_Required work_: Please give back only the lines below from the one containing "ATOM 96 N N" to the one containing "ATOM 111 N N", each repeated word for word, both ends included.

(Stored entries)
————————

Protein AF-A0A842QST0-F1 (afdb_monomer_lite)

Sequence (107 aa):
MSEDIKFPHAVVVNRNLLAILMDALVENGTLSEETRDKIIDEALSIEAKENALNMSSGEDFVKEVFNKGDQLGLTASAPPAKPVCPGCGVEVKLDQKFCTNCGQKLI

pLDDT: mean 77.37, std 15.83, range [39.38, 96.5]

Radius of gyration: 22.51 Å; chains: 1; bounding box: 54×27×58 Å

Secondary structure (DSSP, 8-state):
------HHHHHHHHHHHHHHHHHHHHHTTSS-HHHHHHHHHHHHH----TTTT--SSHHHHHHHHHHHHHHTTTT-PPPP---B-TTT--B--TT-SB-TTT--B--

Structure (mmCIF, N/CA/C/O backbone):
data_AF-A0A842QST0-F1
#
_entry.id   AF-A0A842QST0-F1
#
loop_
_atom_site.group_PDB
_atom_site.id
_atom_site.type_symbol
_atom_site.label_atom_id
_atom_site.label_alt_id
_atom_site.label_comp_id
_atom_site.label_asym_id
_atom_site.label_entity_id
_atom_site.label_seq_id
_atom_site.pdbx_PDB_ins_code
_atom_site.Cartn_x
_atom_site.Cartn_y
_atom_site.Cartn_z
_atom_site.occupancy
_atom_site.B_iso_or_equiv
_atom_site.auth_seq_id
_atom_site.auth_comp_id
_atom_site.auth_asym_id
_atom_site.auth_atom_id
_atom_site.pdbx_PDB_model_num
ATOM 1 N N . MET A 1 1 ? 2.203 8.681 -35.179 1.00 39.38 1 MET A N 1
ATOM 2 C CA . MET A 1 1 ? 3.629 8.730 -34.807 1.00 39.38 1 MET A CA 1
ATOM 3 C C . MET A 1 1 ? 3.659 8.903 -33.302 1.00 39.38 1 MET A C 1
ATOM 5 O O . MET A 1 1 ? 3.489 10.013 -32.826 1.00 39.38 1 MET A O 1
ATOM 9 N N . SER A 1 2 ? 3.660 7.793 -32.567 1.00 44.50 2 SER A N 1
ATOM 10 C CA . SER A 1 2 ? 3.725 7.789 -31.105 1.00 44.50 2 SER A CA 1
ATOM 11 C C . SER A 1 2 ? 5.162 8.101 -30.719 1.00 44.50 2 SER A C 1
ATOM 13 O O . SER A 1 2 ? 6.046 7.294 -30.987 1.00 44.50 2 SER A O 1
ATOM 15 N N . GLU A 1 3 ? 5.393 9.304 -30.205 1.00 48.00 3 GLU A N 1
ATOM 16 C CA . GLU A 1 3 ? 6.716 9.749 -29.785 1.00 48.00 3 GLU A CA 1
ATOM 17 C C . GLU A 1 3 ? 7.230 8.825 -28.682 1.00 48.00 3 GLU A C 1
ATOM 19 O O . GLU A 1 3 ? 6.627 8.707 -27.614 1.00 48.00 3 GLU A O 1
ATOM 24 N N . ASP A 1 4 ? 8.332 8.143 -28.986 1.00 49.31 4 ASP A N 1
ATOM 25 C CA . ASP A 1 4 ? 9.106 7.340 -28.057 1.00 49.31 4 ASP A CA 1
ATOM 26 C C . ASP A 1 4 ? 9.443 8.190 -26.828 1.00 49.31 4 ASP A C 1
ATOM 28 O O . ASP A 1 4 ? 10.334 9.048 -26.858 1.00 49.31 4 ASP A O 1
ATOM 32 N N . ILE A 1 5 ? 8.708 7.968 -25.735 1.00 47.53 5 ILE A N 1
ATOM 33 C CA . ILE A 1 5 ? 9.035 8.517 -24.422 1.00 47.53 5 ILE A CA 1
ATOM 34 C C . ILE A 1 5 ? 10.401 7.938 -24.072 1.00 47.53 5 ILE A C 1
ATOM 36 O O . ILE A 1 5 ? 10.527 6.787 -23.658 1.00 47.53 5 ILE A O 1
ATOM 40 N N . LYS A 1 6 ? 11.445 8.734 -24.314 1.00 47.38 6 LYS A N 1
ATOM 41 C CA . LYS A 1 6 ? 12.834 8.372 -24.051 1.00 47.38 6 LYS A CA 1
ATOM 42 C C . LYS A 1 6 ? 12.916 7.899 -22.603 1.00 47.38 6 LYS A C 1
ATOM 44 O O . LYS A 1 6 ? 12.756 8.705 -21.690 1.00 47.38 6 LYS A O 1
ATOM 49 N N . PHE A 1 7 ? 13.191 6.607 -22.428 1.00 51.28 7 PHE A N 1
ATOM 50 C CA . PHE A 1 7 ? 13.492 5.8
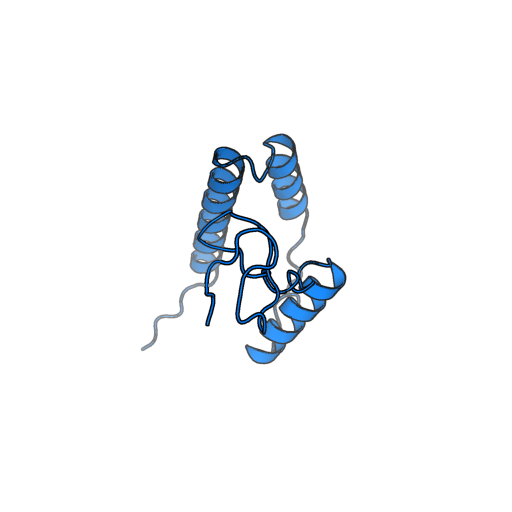99 -21.177 1.00 51.28 7 PHE A CA 1
ATOM 51 C C . PHE A 1 7 ? 14.035 6.782 -20.026 1.00 51.28 7 PHE A C 1
ATOM 53 O O . PHE A 1 7 ? 13.498 6.700 -18.921 1.00 51.28 7 PHE A O 1
ATOM 60 N N . PRO A 1 8 ? 15.022 7.682 -20.239 1.00 55.19 8 PRO A N 1
ATOM 61 C CA . PRO A 1 8 ? 15.511 8.582 
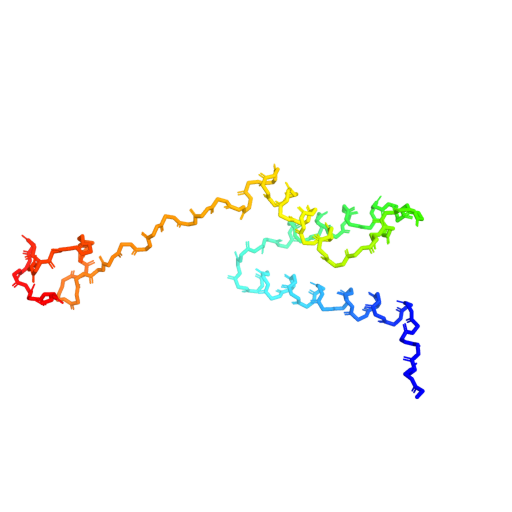-19.190 1.00 55.19 8 PRO A CA 1
ATOM 62 C C . PRO A 1 8 ? 14.457 9.509 -18.563 1.00 55.19 8 PRO A C 1
ATOM 64 O O . PRO A 1 8 ? 14.524 9.759 -17.365 1.00 55.19 8 PRO A O 1
ATOM 67 N N . HIS A 1 9 ? 13.473 10.015 -19.312 1.00 51.62 9 HIS A N 1
ATOM 68 C CA . HIS A 1 9 ? 12.482 10.946 -18.761 1.00 51.62 9 HIS A CA 1
ATOM 69 C C . HIS A 1 9 ? 11.481 10.237 -17.839 1.00 51.62 9 HIS A C 1
ATOM 71 O O . HIS A 1 9 ? 11.213 10.721 -16.745 1.00 51.62 9 HIS A O 1
ATOM 77 N N . ALA A 1 10 ? 10.999 9.052 -18.227 1.00 56.81 10 ALA A N 1
ATOM 78 C CA . ALA A 1 10 ? 10.110 8.244 -17.389 1.00 56.81 10 ALA A CA 1
ATOM 79 C C . ALA A 1 10 ? 10.799 7.802 -16.086 1.00 56.81 10 ALA A C 1
ATOM 81 O O . ALA A 1 10 ? 10.200 7.866 -15.016 1.00 56.81 10 ALA A O 1
ATOM 82 N N . VAL A 1 11 ? 12.083 7.433 -16.151 1.00 63.09 11 VAL A N 1
ATOM 83 C CA . VAL A 1 11 ? 12.878 7.084 -14.961 1.00 63.09 11 VAL A CA 1
ATOM 84 C C . VAL A 1 11 ? 13.047 8.285 -14.025 1.00 63.09 11 VAL A C 1
ATOM 86 O O . VAL A 1 11 ? 12.885 8.140 -12.814 1.00 63.
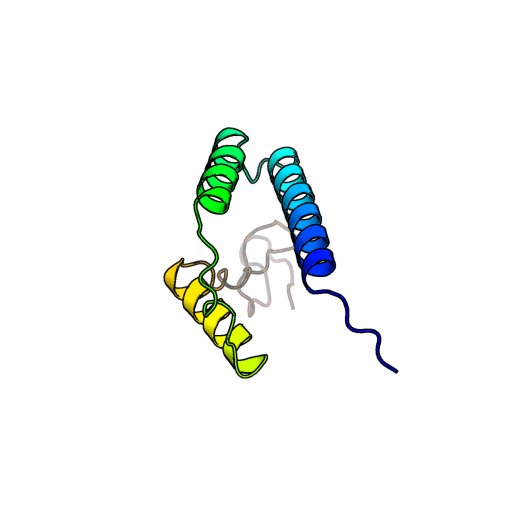09 11 VAL A O 1
ATOM 89 N N . VAL A 1 12 ? 13.330 9.476 -14.563 1.00 60.09 12 VAL A N 1
ATOM 90 C CA . VAL A 1 12 ? 13.469 10.708 -13.766 1.00 60.09 12 VAL A CA 1
ATOM 91 C C . VAL A 1 12 ? 12.140 11.112 -13.124 1.00 60.09 12 VAL A C 1
ATOM 93 O O . VAL A 1 12 ? 12.108 11.422 -11.935 1.00 60.09 12 VAL A O 1
ATOM 96 N N . VAL A 1 13 ? 11.034 11.058 -13.871 1.00 63.91 13 VAL A N 1
ATOM 97 C CA . VAL A 1 13 ? 9.694 11.366 -13.344 1.00 63.91 13 VAL A CA 1
ATOM 98 C C . VAL A 1 13 ? 9.302 10.380 -12.242 1.00 63.91 13 VAL A C 1
ATOM 100 O O . VAL A 1 13 ? 8.849 10.808 -11.183 1.00 63.91 13 VAL A O 1
ATOM 103 N N . ASN A 1 14 ? 9.553 9.083 -12.438 1.00 74.69 14 ASN A N 1
ATOM 104 C CA . ASN A 1 14 ? 9.262 8.064 -11.431 1.00 74.69 14 ASN A CA 1
ATOM 105 C C . ASN A 1 14 ? 10.096 8.260 -10.158 1.00 74.69 14 ASN A C 1
ATOM 107 O O . ASN A 1 14 ? 9.566 8.115 -9.060 1.00 74.69 14 ASN A O 1
ATOM 111 N N . ARG A 1 15 ? 11.372 8.657 -10.277 1.00 76.81 15 ARG A N 1
ATOM 112 C CA . ARG A 1 15 ? 12.209 8.999 -9.113 1.00 76.81 15 ARG A CA 1
ATOM 113 C C . ARG A 1 15 ? 11.661 10.195 -8.335 1.00 76.81 15 ARG A C 1
ATOM 115 O O . ARG A 1 15 ? 11.567 10.120 -7.115 1.00 76.81 15 ARG A O 1
ATOM 122 N N . ASN A 1 16 ? 11.264 11.263 -9.026 1.00 76.56 16 ASN A N 1
ATOM 123 C CA . ASN A 1 16 ? 10.705 12.450 -8.373 1.00 76.56 16 ASN A CA 1
ATOM 124 C C . ASN A 1 16 ? 9.385 12.137 -7.660 1.00 76.56 16 ASN A C 1
ATOM 126 O O . ASN A 1 16 ? 9.163 12.599 -6.545 1.00 76.56 16 ASN A O 1
ATOM 130 N N . LEU A 1 17 ? 8.522 11.327 -8.281 1.00 83.81 17 LEU A N 1
ATOM 131 C CA . LEU A 1 17 ? 7.245 10.939 -7.689 1.00 83.81 17 LEU A CA 1
ATOM 132 C C . LEU A 1 17 ? 7.437 10.093 -6.422 1.00 83.81 17 LEU A C 1
ATOM 134 O O . LEU A 1 17 ? 6.743 10.305 -5.431 1.00 83.81 17 LEU A O 1
ATOM 138 N N . LEU A 1 18 ? 8.403 9.169 -6.441 1.00 86.38 18 LEU A N 1
ATOM 139 C CA . LEU A 1 18 ? 8.757 8.367 -5.271 1.00 86.38 18 LEU A CA 1
ATOM 140 C C . LEU A 1 18 ? 9.318 9.230 -4.136 1.00 86.38 18 LEU A C 1
ATOM 142 O O . LEU A 1 18 ? 8.918 9.028 -2.996 1.00 86.38 18 LEU A O 1
ATOM 146 N N . ALA A 1 19 ? 10.170 10.216 -4.434 1.00 84.38 19 ALA A N 1
ATOM 147 C CA . ALA A 1 19 ? 10.680 11.143 -3.421
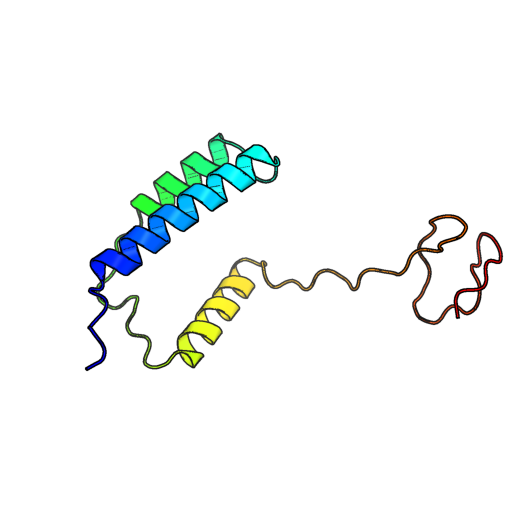 1.00 84.38 19 ALA A CA 1
ATOM 148 C C . ALA A 1 19 ? 9.543 11.921 -2.733 1.00 84.38 19 ALA A C 1
ATOM 150 O O . ALA A 1 19 ? 9.450 11.915 -1.510 1.00 84.38 19 ALA A O 1
ATOM 151 N N . ILE A 1 20 ? 8.615 12.485 -3.517 1.00 88.88 20 ILE A N 1
ATOM 152 C CA . ILE A 1 20 ? 7.441 13.205 -2.991 1.00 88.88 20 ILE A CA 1
ATOM 153 C C . ILE A 1 20 ? 6.578 12.291 -2.110 1.00 88.88 20 ILE A C 1
ATOM 155 O O . ILE A 1 20 ? 6.109 12.706 -1.052 1.00 88.88 20 ILE A O 1
ATOM 159 N N . LEU A 1 21 ? 6.363 11.041 -2.532 1.00 90.00 21 LEU A N 1
ATOM 160 C CA . LEU A 1 21 ? 5.614 10.069 -1.739 1.00 90.00 21 LEU A CA 1
ATOM 161 C C . LEU A 1 21 ? 6.314 9.774 -0.407 1.00 90.00 21 LEU A C 1
ATOM 163 O O . LEU A 1 21 ? 5.652 9.734 0.626 1.00 90.00 21 LEU A O 1
ATOM 167 N N . MET A 1 22 ? 7.633 9.568 -0.420 1.00 89.75 22 MET A N 1
ATOM 168 C CA . MET A 1 22 ? 8.401 9.300 0.797 1.00 89.75 22 MET A CA 1
ATOM 169 C C . MET A 1 22 ? 8.332 10.470 1.780 1.00 89.75 22 MET A C 1
ATOM 171 O O . MET A 1 22 ? 8.125 10.231 2.968 1.00 89.75 22 MET A O 1
ATOM 175 N N . ASP A 1 23 ? 8.423 11.709 1.296 1.00 91.38 23 ASP A N 1
ATOM 176 C CA . ASP A 1 23 ? 8.275 12.902 2.134 1.00 91.38 23 ASP A CA 1
ATOM 177 C C . ASP A 1 23 ? 6.872 12.983 2.753 1.00 91.38 23 ASP A C 1
ATOM 179 O O . ASP A 1 23 ? 6.741 13.148 3.965 1.00 91.38 23 ASP A O 1
ATOM 183 N N . ALA A 1 24 ? 5.816 12.740 1.969 1.00 92.19 24 ALA A N 1
ATOM 184 C CA . ALA A 1 24 ? 4.441 12.728 2.477 1.00 92.19 24 ALA A CA 1
ATOM 185 C C . ALA A 1 24 ? 4.197 11.637 3.543 1.00 92.19 24 ALA A C 1
ATOM 187 O O . ALA A 1 24 ? 3.423 11.837 4.483 1.00 92.19 24 ALA A O 1
ATOM 188 N N . LEU A 1 25 ? 4.851 10.475 3.417 1.00 91.19 25 LEU A N 1
ATOM 189 C CA . LEU A 1 25 ? 4.795 9.403 4.419 1.00 91.19 25 LEU A CA 1
ATOM 190 C C . LEU A 1 25 ? 5.554 9.753 5.705 1.00 91.19 25 LEU A C 1
ATOM 192 O O . LEU A 1 25 ? 5.193 9.262 6.774 1.00 91.19 25 LEU A O 1
ATOM 196 N N . VAL A 1 26 ? 6.589 10.590 5.623 1.00 92.56 26 VAL A N 1
ATOM 197 C CA . VAL A 1 26 ? 7.258 11.130 6.812 1.00 92.56 26 VAL A CA 1
ATOM 198 C C . VAL A 1 26 ? 6.374 12.171 7.492 1.00 92.56 26 VAL A C 1
ATOM 200 O O . VAL A 1 26 ? 6.149 12.094 8.698 1.00 92.56 26 VAL A O 1
ATOM 203 N N . GLU A 1 27 ? 5.802 13.098 6.722 1.00 93.81 27 GLU A N 1
ATOM 204 C CA . GLU A 1 27 ? 4.925 14.153 7.242 1.00 93.81 27 GLU A CA 1
ATOM 205 C C . GLU A 1 27 ? 3.691 13.601 7.969 1.00 93.81 27 GLU A C 1
ATOM 207 O O . GLU A 1 27 ? 3.275 14.148 8.990 1.00 93.81 27 GLU A O 1
ATOM 212 N N . ASN A 1 28 ? 3.111 12.500 7.479 1.00 92.56 28 ASN A N 1
ATOM 213 C CA . ASN A 1 28 ? 1.953 11.865 8.115 1.00 92.56 28 ASN A CA 1
ATOM 214 C C . ASN A 1 28 ? 2.319 10.886 9.253 1.00 92.56 28 ASN A C 1
ATOM 216 O O . ASN A 1 28 ? 1.424 10.292 9.856 1.00 92.56 28 ASN A O 1
ATOM 220 N N . GLY A 1 29 ? 3.615 10.713 9.544 1.00 87.81 29 GLY A N 1
ATOM 221 C CA . GLY A 1 29 ? 4.130 9.854 10.612 1.00 87.81 29 GLY A CA 1
ATOM 222 C C . GLY A 1 29 ? 4.146 8.352 10.305 1.00 87.81 29 GLY A C 1
ATOM 223 O O . GLY A 1 29 ? 4.441 7.563 11.202 1.00 87.81 29 GLY A O 1
ATOM 224 N N . THR A 1 30 ? 3.846 7.933 9.072 1.00 91.25 30 THR A N 1
ATOM 225 C CA . THR A 1 30 ? 3.914 6.517 8.658 1.00 91.25 30 THR A CA 1
ATOM 226 C C . THR A 1 30 ? 5.359 6.028 8.558 1.00 91.25 30 THR A C 1
ATOM 228 O O . THR A 1 30 ? 5.637 4.859 8.823 1.00 91.25 30 THR A O 1
ATOM 231 N N . LEU A 1 31 ? 6.287 6.913 8.186 1.00 91.00 31 LEU A N 1
ATOM 232 C CA . LEU A 1 31 ? 7.707 6.617 8.014 1.00 91.00 31 LEU A CA 1
ATOM 233 C C . LEU A 1 31 ? 8.552 7.552 8.891 1.00 91.00 31 LEU A C 1
ATOM 235 O O . LEU A 1 31 ? 8.295 8.748 8.942 1.00 91.00 31 LEU A O 1
ATOM 239 N N . SER A 1 32 ? 9.581 7.041 9.573 1.00 93.25 32 SER A N 1
ATOM 240 C CA . SER A 1 32 ? 10.543 7.918 10.259 1.00 93.25 32 SER A CA 1
ATOM 241 C C . SER A 1 32 ? 11.581 8.467 9.278 1.00 93.25 32 SER A C 1
ATOM 243 O O . SER A 1 32 ? 11.920 7.797 8.301 1.00 93.25 32 SER A O 1
ATOM 245 N N . GLU A 1 33 ? 12.142 9.647 9.564 1.00 91.94 33 GLU A N 1
ATOM 246 C CA . GLU A 1 33 ? 13.229 10.233 8.759 1.00 91.94 33 GLU A CA 1
ATOM 247 C C . GLU A 1 33 ? 14.418 9.270 8.611 1.00 91.94 33 GLU A C 1
ATOM 249 O O . GLU A 1 33 ? 14.905 9.054 7.507 1.00 91.94 33 GLU A O 1
ATOM 254 N N . GLU A 1 34 ? 14.809 8.594 9.697 1.00 91.69 34 GLU A N 1
ATOM 255 C CA . GLU A 1 34 ? 15.884 7.593 9.674 1.00 91.69 34 GLU A CA 1
ATOM 256 C C . GLU A 1 34 ? 15.559 6.412 8.741 1.00 91.69 34 GLU A C 1
ATOM 258 O O . GLU A 1 34 ? 16.437 5.888 8.057 1.00 91.69 34 GLU A O 1
ATOM 263 N N . THR A 1 35 ? 14.294 5.979 8.696 1.00 88.94 35 THR A N 1
ATOM 264 C CA . THR A 1 35 ? 13.873 4.871 7.824 1.00 88.94 35 THR A CA 1
ATOM 265 C C . THR A 1 35 ? 13.826 5.312 6.365 1.00 88.94 35 THR A C 1
ATOM 267 O O . THR A 1 35 ? 14.266 4.561 5.498 1.00 88.94 35 THR A O 1
ATOM 270 N N . ARG A 1 36 ? 13.354 6.535 6.082 1.00 90.38 36 ARG A N 1
ATOM 271 C CA . ARG A 1 36 ? 13.413 7.134 4.739 1.00 90.38 36 ARG A CA 1
ATOM 272 C C . ARG A 1 36 ? 14.847 7.138 4.218 1.00 90.38 36 ARG A C 1
ATOM 274 O O . ARG A 1 36 ? 15.085 6.656 3.113 1.00 90.38 36 ARG A O 1
ATOM 281 N N . ASP A 1 37 ? 15.786 7.634 5.017 1.00 89.94 37 ASP A N 1
ATOM 282 C CA . ASP A 1 37 ? 17.180 7.785 4.599 1.00 89.94 37 ASP A CA 1
ATOM 283 C C . ASP A 1 37 ? 17.839 6.418 4.340 1.00 89.94 37 ASP A C 1
ATOM 285 O O . ASP A 1 37 ? 18.534 6.253 3.338 1.00 89.94 37 ASP A O 1
ATOM 289 N N . LYS A 1 38 ? 17.534 5.400 5.162 1.00 88.50 38 LYS A N 1
ATOM 290 C CA . LYS A 1 38 ? 17.963 4.007 4.920 1.00 88.50 38 LYS A CA 1
ATOM 291 C C . LYS A 1 38 ? 17.404 3.432 3.618 1.00 88.50 38 LYS A C 1
ATOM 293 O O . LYS A 1 38 ? 18.149 2.807 2.872 1.00 88.50 38 LYS A O 1
ATOM 298 N N . ILE A 1 39 ? 16.117 3.649 3.331 1.00 85.69 39 ILE A N 1
ATOM 299 C CA . ILE A 1 39 ? 15.492 3.171 2.085 1.00 85.69 39 ILE A CA 1
ATOM 300 C C . ILE A 1 39 ? 16.147 3.835 0.866 1.00 85.69 39 ILE A C 1
ATOM 302 O O . ILE A 1 39 ? 16.373 3.168 -0.142 1.00 85.69 39 ILE A O 1
ATOM 306 N N . ILE A 1 40 ? 16.464 5.133 0.942 1.00 84.56 40 ILE A N 1
ATOM 307 C CA . ILE A 1 40 ? 17.143 5.852 -0.145 1.00 84.56 40 ILE A CA 1
ATOM 308 C C . ILE A 1 40 ? 18.553 5.290 -0.369 1.00 84.56 40 ILE A C 1
ATOM 310 O O . ILE A 1 40 ? 18.919 5.028 -1.514 1.00 84.56 40 ILE A O 1
ATOM 314 N N . ASP A 1 41 ? 19.326 5.084 0.698 1.00 83.56 41 ASP A N 1
ATOM 315 C CA . ASP A 1 41 ? 20.687 4.536 0.624 1.00 83.56 41 ASP A CA 1
ATOM 316 C C . ASP A 1 41 ? 20.709 3.117 0.030 1.00 83.56 41 ASP A C 1
ATOM 318 O O . ASP A 1 41 ? 21.476 2.821 -0.895 1.00 83.56 41 ASP A O 1
ATOM 322 N N . GLU A 1 42 ? 19.786 2.259 0.475 1.00 83.06 42 GLU A N 1
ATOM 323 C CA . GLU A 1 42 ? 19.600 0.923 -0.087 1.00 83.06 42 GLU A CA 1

————————

_The completed task_:
ATOM 96 N N . VAL A 1 13 ? 11.034 11.058 -13.871 1.00 63.91 13 VAL A N 1
ATOM 97 C CA . VAL A 1 13 ? 9.694 11.366 -13.344 1.00 63.91 13 VAL A CA 1
ATOM 98 C C . VAL A 1 13 ? 9.302 10.380 -12.242 1.00 63.91 13 VAL A C 1
ATOM 100 O O . VAL A 1 13 ? 8.849 10.808 -11.183 1.00 63.91 13 VAL A O 1
ATOM 103 N N . ASN A 1 14 ? 9.553 9.083 -12.438 1.00 74.69 14 ASN A N 1
ATOM 104 C CA . ASN A 1 14 ? 9.262 8.064 -11.431 1.00 74.69 14 ASN A CA 1
ATOM 105 C C . ASN A 1 14 ? 10.096 8.260 -10.158 1.00 74.69 14 ASN A C 1
ATOM 107 O O . ASN A 1 14 ? 9.566 8.115 -9.060 1.00 74.69 14 ASN A O 1
ATOM 111 N N . ARG A 1 15 ? 11.372 8.657 -10.277 1.00 76.81 15 ARG A N 1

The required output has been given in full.